# Transformer ground issue. Need advice on location



## Sparko (Jan 21, 2015)

I am installing a 30 kva 480 to 120/208 3 phase transformer. I have no issues with over current sizing, bonding X0, etc. the issue is the location of the installation and where to ground. 

The transformer is going to feed a small weld shop. The structure it is in is solid concrete (walls, floor, ceiling, etc). I'm not sure what's below the floor and it's possible it's concrete 20' down. There is a single water pipe in another room that I can reach if I bore through the wall (there are no water pipes in my room, just an old cast iron sewer pipe). The walls have rebar and I believe the floor does too. There is no exposed structural metal that I can find to bond to. The current 480 panel I am tapping for the xfmr feed contains to ground conductor, only the conduit and panel is grounded (as expected). 

I am at a loss. The xfmr and all branch are done and ready to fire up but I must have a good ground before I can do this. My best guess is to drill into the floor with my hammer drill to see if I can hit dirt (I can go 18"). Little nervous about that as I don't know exactly what's below with locating service. If there is dirt, I'm not worried about the electrode being the 25 ohm required resistance because of the water content of the ground here. 

Anyone who may have had a similar experience or have any suggestions it would be greatly appreciated.


----------



## RIVETER (Sep 26, 2009)

The source of your transformer is where I would look. What feeds the distribution switch...and is there an "earth" ground present? If you can drive a rod, in addition, there is nothing wrong with that.


----------



## don_resqcapt19 (Jul 18, 2010)

If you drive a rod you will need two unless you can prove by testing that the one is 25 ohms or less. 
The inspectors in many areas require that you run a GEC back to the service grounding electrode for applications like this.


----------



## chicken steve (Mar 22, 2011)

Welcome to ET Sparko. 

Does your entire install originate within one structure here?

~CS~


----------



## ponyboy (Nov 18, 2012)

What about building steel, what's directly above the panel room for a ceiling? I'd drill through the wall so I could hit the main water line. It is the main incoming lime right?


----------



## Sparko (Jan 21, 2015)

riveter - I'm know there is an earthground at the source. So if I can get back to the source with an appropriate sized GEC, I can use that earth source? I know the main GEC must be in it's own dedicated conduit. That wouldn't really be an option since I would have to bury pipe in concrete over what might possibly be over a 100' distance. 

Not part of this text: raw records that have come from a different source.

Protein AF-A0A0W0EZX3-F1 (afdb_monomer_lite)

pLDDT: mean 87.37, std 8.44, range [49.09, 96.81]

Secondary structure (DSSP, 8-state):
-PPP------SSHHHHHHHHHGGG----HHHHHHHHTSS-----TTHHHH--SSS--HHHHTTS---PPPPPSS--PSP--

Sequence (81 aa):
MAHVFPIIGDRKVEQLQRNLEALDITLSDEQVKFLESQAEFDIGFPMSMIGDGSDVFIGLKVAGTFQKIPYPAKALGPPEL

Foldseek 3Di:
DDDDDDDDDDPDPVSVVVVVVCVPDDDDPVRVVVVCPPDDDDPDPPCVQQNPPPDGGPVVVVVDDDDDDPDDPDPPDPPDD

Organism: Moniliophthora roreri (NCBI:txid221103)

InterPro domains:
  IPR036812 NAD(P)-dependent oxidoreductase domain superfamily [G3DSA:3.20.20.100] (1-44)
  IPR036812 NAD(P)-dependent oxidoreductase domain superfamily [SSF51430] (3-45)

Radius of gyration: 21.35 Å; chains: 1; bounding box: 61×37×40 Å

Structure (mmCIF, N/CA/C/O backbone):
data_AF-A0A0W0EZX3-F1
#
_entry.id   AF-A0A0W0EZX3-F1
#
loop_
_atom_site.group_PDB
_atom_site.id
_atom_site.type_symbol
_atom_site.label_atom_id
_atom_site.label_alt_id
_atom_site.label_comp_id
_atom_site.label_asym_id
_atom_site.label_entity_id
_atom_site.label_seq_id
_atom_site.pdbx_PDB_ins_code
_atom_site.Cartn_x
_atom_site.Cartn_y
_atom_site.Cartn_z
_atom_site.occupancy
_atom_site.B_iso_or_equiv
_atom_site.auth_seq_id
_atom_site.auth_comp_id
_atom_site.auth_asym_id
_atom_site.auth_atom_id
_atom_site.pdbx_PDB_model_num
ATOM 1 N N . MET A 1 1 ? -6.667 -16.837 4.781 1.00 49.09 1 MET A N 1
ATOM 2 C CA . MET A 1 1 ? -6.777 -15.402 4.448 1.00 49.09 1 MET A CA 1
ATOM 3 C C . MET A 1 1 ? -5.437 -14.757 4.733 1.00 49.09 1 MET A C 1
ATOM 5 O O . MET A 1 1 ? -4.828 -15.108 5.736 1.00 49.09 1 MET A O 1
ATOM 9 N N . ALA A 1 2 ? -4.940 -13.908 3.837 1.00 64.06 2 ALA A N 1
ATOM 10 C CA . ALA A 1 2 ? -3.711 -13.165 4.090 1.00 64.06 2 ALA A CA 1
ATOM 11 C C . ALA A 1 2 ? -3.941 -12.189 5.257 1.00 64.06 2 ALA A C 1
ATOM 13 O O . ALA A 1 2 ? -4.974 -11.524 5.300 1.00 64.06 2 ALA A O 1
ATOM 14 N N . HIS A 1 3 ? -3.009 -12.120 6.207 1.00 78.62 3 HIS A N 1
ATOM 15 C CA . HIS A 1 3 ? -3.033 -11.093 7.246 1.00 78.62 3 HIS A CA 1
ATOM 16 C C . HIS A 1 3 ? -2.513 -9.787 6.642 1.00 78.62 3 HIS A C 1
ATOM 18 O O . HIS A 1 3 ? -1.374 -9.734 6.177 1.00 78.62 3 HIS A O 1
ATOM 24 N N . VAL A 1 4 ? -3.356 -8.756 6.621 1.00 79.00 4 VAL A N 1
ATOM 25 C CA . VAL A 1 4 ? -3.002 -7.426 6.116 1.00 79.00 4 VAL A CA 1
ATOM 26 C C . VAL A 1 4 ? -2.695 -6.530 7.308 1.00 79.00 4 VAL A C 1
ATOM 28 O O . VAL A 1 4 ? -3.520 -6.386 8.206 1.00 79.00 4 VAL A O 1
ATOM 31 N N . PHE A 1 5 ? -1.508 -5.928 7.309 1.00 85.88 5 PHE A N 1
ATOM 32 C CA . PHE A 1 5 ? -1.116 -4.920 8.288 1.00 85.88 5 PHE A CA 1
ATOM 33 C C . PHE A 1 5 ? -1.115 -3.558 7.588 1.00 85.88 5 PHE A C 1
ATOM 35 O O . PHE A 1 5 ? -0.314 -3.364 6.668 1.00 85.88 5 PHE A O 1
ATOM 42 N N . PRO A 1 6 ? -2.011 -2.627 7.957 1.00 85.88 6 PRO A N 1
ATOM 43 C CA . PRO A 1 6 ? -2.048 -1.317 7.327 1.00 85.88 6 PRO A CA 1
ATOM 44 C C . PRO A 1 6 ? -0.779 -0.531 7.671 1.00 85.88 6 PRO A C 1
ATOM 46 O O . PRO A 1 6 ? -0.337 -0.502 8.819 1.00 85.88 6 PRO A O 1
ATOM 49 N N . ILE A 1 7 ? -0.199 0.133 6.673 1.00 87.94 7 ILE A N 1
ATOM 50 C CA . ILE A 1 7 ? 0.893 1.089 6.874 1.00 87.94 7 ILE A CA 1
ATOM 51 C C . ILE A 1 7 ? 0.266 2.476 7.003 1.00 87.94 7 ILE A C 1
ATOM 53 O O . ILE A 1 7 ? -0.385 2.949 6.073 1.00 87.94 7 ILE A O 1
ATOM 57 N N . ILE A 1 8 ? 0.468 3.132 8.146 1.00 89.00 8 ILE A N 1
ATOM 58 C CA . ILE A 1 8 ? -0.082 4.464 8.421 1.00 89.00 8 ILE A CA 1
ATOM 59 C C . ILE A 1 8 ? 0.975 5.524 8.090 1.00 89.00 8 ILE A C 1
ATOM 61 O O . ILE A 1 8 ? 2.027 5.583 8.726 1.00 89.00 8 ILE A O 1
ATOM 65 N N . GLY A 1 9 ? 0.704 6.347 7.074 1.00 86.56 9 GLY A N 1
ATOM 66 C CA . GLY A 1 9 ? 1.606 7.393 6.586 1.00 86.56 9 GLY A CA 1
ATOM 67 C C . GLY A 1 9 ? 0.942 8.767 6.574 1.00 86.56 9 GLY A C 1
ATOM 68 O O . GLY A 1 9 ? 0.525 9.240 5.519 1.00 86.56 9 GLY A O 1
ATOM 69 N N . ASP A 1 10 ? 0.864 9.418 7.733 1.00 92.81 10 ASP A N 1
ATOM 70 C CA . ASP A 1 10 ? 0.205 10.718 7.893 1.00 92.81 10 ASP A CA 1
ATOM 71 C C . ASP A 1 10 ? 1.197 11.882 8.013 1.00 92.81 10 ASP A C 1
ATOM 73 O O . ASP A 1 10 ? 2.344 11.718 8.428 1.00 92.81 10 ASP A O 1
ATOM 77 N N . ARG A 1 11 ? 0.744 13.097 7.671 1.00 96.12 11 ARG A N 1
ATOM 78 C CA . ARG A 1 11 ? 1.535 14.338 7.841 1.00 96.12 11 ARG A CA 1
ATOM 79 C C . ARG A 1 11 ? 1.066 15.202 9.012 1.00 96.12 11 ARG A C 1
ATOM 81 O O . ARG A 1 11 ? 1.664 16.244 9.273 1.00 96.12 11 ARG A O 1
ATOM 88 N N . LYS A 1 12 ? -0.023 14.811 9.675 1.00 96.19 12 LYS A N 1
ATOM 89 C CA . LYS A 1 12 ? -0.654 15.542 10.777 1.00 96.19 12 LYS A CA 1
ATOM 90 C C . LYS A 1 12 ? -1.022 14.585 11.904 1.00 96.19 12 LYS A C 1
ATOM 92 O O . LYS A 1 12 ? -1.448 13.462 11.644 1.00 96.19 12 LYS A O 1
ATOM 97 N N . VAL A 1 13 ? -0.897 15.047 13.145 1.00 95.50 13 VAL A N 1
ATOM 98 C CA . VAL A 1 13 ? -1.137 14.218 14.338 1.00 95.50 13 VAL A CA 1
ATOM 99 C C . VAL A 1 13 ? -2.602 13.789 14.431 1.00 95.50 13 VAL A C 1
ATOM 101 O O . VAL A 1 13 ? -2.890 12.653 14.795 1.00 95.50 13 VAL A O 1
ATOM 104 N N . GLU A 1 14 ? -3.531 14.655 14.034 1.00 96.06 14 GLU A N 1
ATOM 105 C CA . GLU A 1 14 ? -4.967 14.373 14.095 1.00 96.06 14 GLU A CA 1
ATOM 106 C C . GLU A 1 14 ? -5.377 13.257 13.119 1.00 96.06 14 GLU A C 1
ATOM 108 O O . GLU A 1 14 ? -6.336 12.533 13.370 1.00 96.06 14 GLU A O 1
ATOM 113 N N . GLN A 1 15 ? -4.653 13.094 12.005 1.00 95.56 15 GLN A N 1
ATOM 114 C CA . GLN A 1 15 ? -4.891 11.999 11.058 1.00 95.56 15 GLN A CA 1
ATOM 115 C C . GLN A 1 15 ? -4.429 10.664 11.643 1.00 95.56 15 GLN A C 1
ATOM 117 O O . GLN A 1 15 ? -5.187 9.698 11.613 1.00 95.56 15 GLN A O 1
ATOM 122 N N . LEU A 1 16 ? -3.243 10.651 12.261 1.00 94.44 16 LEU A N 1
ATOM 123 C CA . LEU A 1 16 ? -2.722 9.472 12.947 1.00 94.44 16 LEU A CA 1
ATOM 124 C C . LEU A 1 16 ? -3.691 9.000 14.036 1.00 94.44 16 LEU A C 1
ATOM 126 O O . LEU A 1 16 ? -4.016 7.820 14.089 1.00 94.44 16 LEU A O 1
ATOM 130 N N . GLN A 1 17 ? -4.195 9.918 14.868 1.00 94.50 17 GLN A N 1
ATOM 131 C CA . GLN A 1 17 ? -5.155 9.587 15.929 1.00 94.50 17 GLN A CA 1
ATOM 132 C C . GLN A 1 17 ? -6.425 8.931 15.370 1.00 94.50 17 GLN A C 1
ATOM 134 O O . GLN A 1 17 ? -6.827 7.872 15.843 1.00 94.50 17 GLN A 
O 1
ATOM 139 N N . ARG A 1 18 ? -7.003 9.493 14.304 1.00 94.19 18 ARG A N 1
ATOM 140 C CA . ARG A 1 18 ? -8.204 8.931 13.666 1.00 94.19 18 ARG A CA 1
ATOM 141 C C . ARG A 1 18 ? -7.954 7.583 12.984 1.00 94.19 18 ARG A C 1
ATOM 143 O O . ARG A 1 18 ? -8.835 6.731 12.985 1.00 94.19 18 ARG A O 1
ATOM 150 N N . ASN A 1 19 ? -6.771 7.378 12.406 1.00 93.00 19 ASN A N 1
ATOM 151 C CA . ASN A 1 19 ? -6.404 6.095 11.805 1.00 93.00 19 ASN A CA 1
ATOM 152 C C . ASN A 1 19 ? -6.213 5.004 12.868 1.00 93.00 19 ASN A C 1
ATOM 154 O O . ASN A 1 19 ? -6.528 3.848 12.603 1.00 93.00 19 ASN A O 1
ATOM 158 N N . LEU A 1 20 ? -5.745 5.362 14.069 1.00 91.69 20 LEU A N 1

don- are you saying I should drive two rods as well as a GEC to the source of the panel? Fishing a ground conductor back to the source shouldn't be an issue. My main concern is the initial system ground (how to get a ground electrode established in this building). I also know they always recommend two rods 8' deep and no closer than 6' to each other. I've also understood that the second rod isn't a requirement but a failsafe to ensure the 25 ohm reading. 

chicken - no, the 480 source comes from another location with rigid buried in the concrete. All does not originate in the building. 

ponyboy - building steel isn't an option. it's all 12" of concrete with rebar in the center. Don't see how I could get to any structural steel. As for the water pipe, I can use that as my primary electrode? I believe the code is within 5' of entrance into the building. Correct me if I'm wrong, but it was my understanding, the reason we bond to a pipe (in a residence for instance) is not to use the pipe as an electrode (even though it may act as one), but to bond the water pipe in the residence to the system ground thereby protecting from any water pipe or fixtures inadvertently becoming energized in case of contact with an ungrounded conductor? Hence the reason for the jumper around a water meter in a utility-fed home.


----------



## Sparko (Jan 21, 2015)

Interpretation? As I read it, this code excerpt below means I can use the water pipe as a primary grounding electrode? Furthermore, in an industrial or commercial setting I can bond it to the pipe at a location further than 5 feet from entry into the building. Please correct me if I am misinterpreting this code? 

"You must terminate the grounding electrode conductor to a grounding electrode that's located as close as practicable to, and preferably in the same area as the nearest *effectively grounded metal member of the structure or effectively grounded metal water pipe within 5 ft from the point of entrance into the building*.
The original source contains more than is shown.